Problem: With so many conflicting claims being made regarding complementary therapies, how do doctors at these institutions decide which to recommend to the patients they treat? At the world-renowned Mayo Clinic, the following four criteria are used…
Is it safe? If a complementary treatment is completely safe, then it may be worth trying, even if its effectiveness has not been proven definitively by scientific studies.
Is it standardized? Herbs and dietary supplements are subject to limited regulatory oversight by the FDA. Therefore, these products frequently are not standardized to contain a consistent level of ingredients, potency and purity. Some herbs and dietary supplements do provide benefits, but you should work closely with a knowledgeable doctor when using them.
Does it meet a need that cannot be met by conventional medicine? When it comes to stress, for example, conventional medicine includes treatments, such as anti-anxiety drugs or antidepressants, that potentially can help people. But such medications often have side effects and may not be suitable for long-term use. Complementary therapies, such as yoga, massage and meditation, can help relieve stress without the risk for serious side effects.
Does it positively affect not only patients, but also those with whom they interact? The calming influence of several complementary treatments, such as meditation and music therapy, promotes a feeling of relaxation and well-being that helps bring harmony to one’s interactions with family and friends. Positive, supportive relationships, in turn, are believed to help speed recovery from many types of illness.

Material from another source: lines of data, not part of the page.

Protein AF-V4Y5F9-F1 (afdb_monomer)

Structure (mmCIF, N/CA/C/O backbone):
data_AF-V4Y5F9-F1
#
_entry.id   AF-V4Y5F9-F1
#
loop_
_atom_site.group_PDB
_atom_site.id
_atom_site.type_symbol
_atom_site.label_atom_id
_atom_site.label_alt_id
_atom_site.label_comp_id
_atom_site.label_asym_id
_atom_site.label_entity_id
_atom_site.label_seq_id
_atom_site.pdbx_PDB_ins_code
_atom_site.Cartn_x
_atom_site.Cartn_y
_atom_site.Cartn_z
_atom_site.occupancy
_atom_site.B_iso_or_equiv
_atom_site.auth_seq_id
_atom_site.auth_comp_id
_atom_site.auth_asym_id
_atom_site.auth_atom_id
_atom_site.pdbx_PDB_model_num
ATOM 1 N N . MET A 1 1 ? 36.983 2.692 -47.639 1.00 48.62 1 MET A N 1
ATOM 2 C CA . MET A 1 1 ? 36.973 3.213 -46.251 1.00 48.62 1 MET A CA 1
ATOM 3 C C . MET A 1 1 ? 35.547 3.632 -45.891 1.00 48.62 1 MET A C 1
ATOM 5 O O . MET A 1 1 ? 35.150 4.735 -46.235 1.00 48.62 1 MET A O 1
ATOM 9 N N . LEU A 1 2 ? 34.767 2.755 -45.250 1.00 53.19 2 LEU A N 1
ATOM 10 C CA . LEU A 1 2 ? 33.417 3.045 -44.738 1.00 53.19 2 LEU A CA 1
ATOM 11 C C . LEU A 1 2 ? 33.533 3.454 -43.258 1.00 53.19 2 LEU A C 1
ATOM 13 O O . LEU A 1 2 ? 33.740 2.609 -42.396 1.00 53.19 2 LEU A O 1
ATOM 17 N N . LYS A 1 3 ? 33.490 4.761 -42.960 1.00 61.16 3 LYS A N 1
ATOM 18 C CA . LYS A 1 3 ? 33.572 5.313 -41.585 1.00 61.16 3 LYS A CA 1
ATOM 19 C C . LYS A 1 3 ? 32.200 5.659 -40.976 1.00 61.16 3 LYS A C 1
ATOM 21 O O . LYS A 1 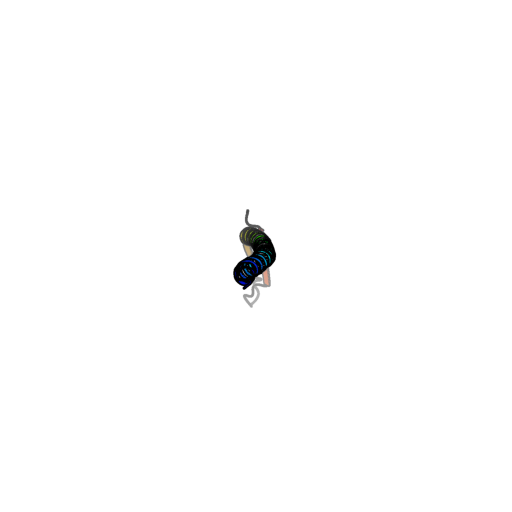3 ? 32.135 6.203 -39.878 1.00 61.16 3 LYS A O 1
ATOM 26 N N . THR A 1 4 ? 31.106 5.355 -41.672 1.00 65.44 4 THR A N 1
ATOM 27 C CA . THR A 1 4 ? 29.727 5.677 -41.264 1.00 65.44 4 THR A CA 1
ATOM 28 C C . THR A 1 4 ? 29.079 4.626 -40.358 1.00 65.44 4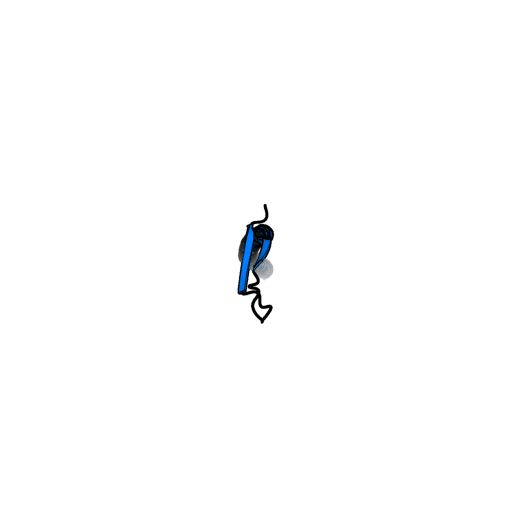 THR A C 1
ATOM 30 O O . THR A 1 4 ? 28.213 4.988 -39.563 1.00 65.44 4 THR A O 1
ATOM 33 N N . ASP A 1 5 ? 29.538 3.370 -40.386 1.00 68.81 5 ASP A N 1
ATOM 34 C CA . ASP A 1 5 ? 28.922 2.272 -39.619 1.00 68.81 5 ASP A CA 1
ATOM 35 C C . ASP A 1 5 ? 28.970 2.482 -38.102 1.00 68.81 5 ASP A C 1
ATOM 37 O O . ASP A 1 5 ? 28.004 2.205 -37.397 1.00 68.81 5 ASP A O 1
ATOM 41 N N . HIS A 1 6 ? 30.051 3.073 -37.586 1.00 75.62 6 HIS A N 1
ATOM 42 C CA . HIS A 1 6 ? 30.224 3.243 -36.141 1.00 75.62 6 HIS A CA 1
ATOM 43 C C . HIS A 1 6 ? 29.238 4.257 -35.540 1.00 75.62 6 HIS A C 1
ATOM 45 O O . HIS A 1 6 ? 28.814 4.105 -34.398 1.00 75.62 6 HIS A O 1
ATOM 51 N N . ARG A 1 7 ? 28.835 5.289 -36.296 1.00 81.62 7 ARG A N 1
ATOM 52 C CA . ARG A 1 7 ? 27.858 6.284 -35.817 1.00 81.62 7 ARG A CA 1
ATOM 53 C C . ARG A 1 7 ? 26.425 5.760 -35.892 1.00 81.62 7 ARG A C 1
ATOM 55 O O . ARG A 1 7 ? 25.655 5.997 -34.965 1.00 81.62 7 ARG A O 1
ATOM 62 N N . GLY A 1 8 ? 26.088 5.018 -36.952 1.00 79.94 8 GLY A N 1
ATOM 63 C CA . GLY A 1 8 ? 24.791 4.345 -37.073 1.00 79.94 8 GLY A CA 1
ATOM 64 C C . GLY A 1 8 ? 24.590 3.286 -35.988 1.00 79.94 8 GLY A C 1
ATOM 65 O O . GLY A 1 8 ? 23.533 3.234 -35.365 1.00 79.94 8 GLY A O 1
ATOM 66 N N . GLN A 1 9 ? 25.632 2.512 -35.680 1.00 88.75 9 GLN A N 1
ATOM 67 C CA . GLN A 1 9 ? 25.590 1.479 -34.645 1.00 88.75 9 GLN A CA 1
ATOM 68 C C . GLN A 1 9 ? 25.375 2.050 -33.235 1.00 88.75 9 GLN A C 1
ATOM 70 O O . GLN A 1 9 ? 24.571 1.509 -32.477 1.00 88.75 9 GLN A O 1
ATOM 75 N N . VAL A 1 10 ? 26.029 3.166 -32.886 1.00 89.50 10 VAL A N 1
ATOM 76 C CA . VAL A 1 10 ? 25.799 3.835 -31.591 1.00 89.50 10 VAL A CA 1
ATOM 77 C C . VAL A 1 10 ? 24.368 4.373 -31.498 1.00 89.50 10 VAL A C 1
ATOM 79 O O . VAL A 1 10 ? 23.727 4.198 -30.465 1.00 89.50 10 VAL A O 1
ATOM 82 N N . GLY A 1 11 ? 23.835 4.960 -32.576 1.00 89.56 11 GLY A N 1
ATOM 83 C CA . GLY A 1 11 ? 22.455 5.459 -32.612 1.00 89.56 11 GLY A CA 1
ATOM 84 C C . GLY A 1 11 ? 21.397 4.358 -32.479 1.00 89.56 11 GLY A C 1
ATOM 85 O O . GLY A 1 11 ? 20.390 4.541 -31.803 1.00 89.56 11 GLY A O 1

Here is an alphabetical listing of Mayo Clinic’s top 10 complementary treatments — and the research that supports their use…
BEST TREATMENTS
1. Acupuncture. In this treatment from traditional Chinese medicine, acupuncturists insert thin needles into strategic, energy-balancing points on the body. Acupuncture can prevent and treat nausea and vomiting and help relieve many types of pain, including that from osteoarthritis, low back pain, neck pain, headaches and postsurgical pain. Patients who receive acupuncture typically receive up to 12 treatments, usually given once or twice a week.
Standout scientific evidence: German researchers tracked more than 3,000 patients with hip or knee osteoarthritis and found that those receiving acupuncture experienced significantly more pain relief than those who did not receive acupuncture treatments.
2. Guided imagery. Patients imagine a beautiful, soothing environment, such as a warm beach. Guided imagery, also referred to as visualization, helps reduce anxiety in patients who become claustrophobic during magnetic resonance imaging (MRI) scans, who are having outpatient surgery without general anesthesia or who have been diagnosed with a life-threatening disease, such as cancer.
Standout scientific evidence: In a study conducted at the University of Akron in Ohio, a group of 53 women receiving radiation therapy for breast cancer either listened to guided imagery tapes once a day or did not. The women listening to the tapes felt more comfortable and less anxious, particularly during the first three weeks of treatment.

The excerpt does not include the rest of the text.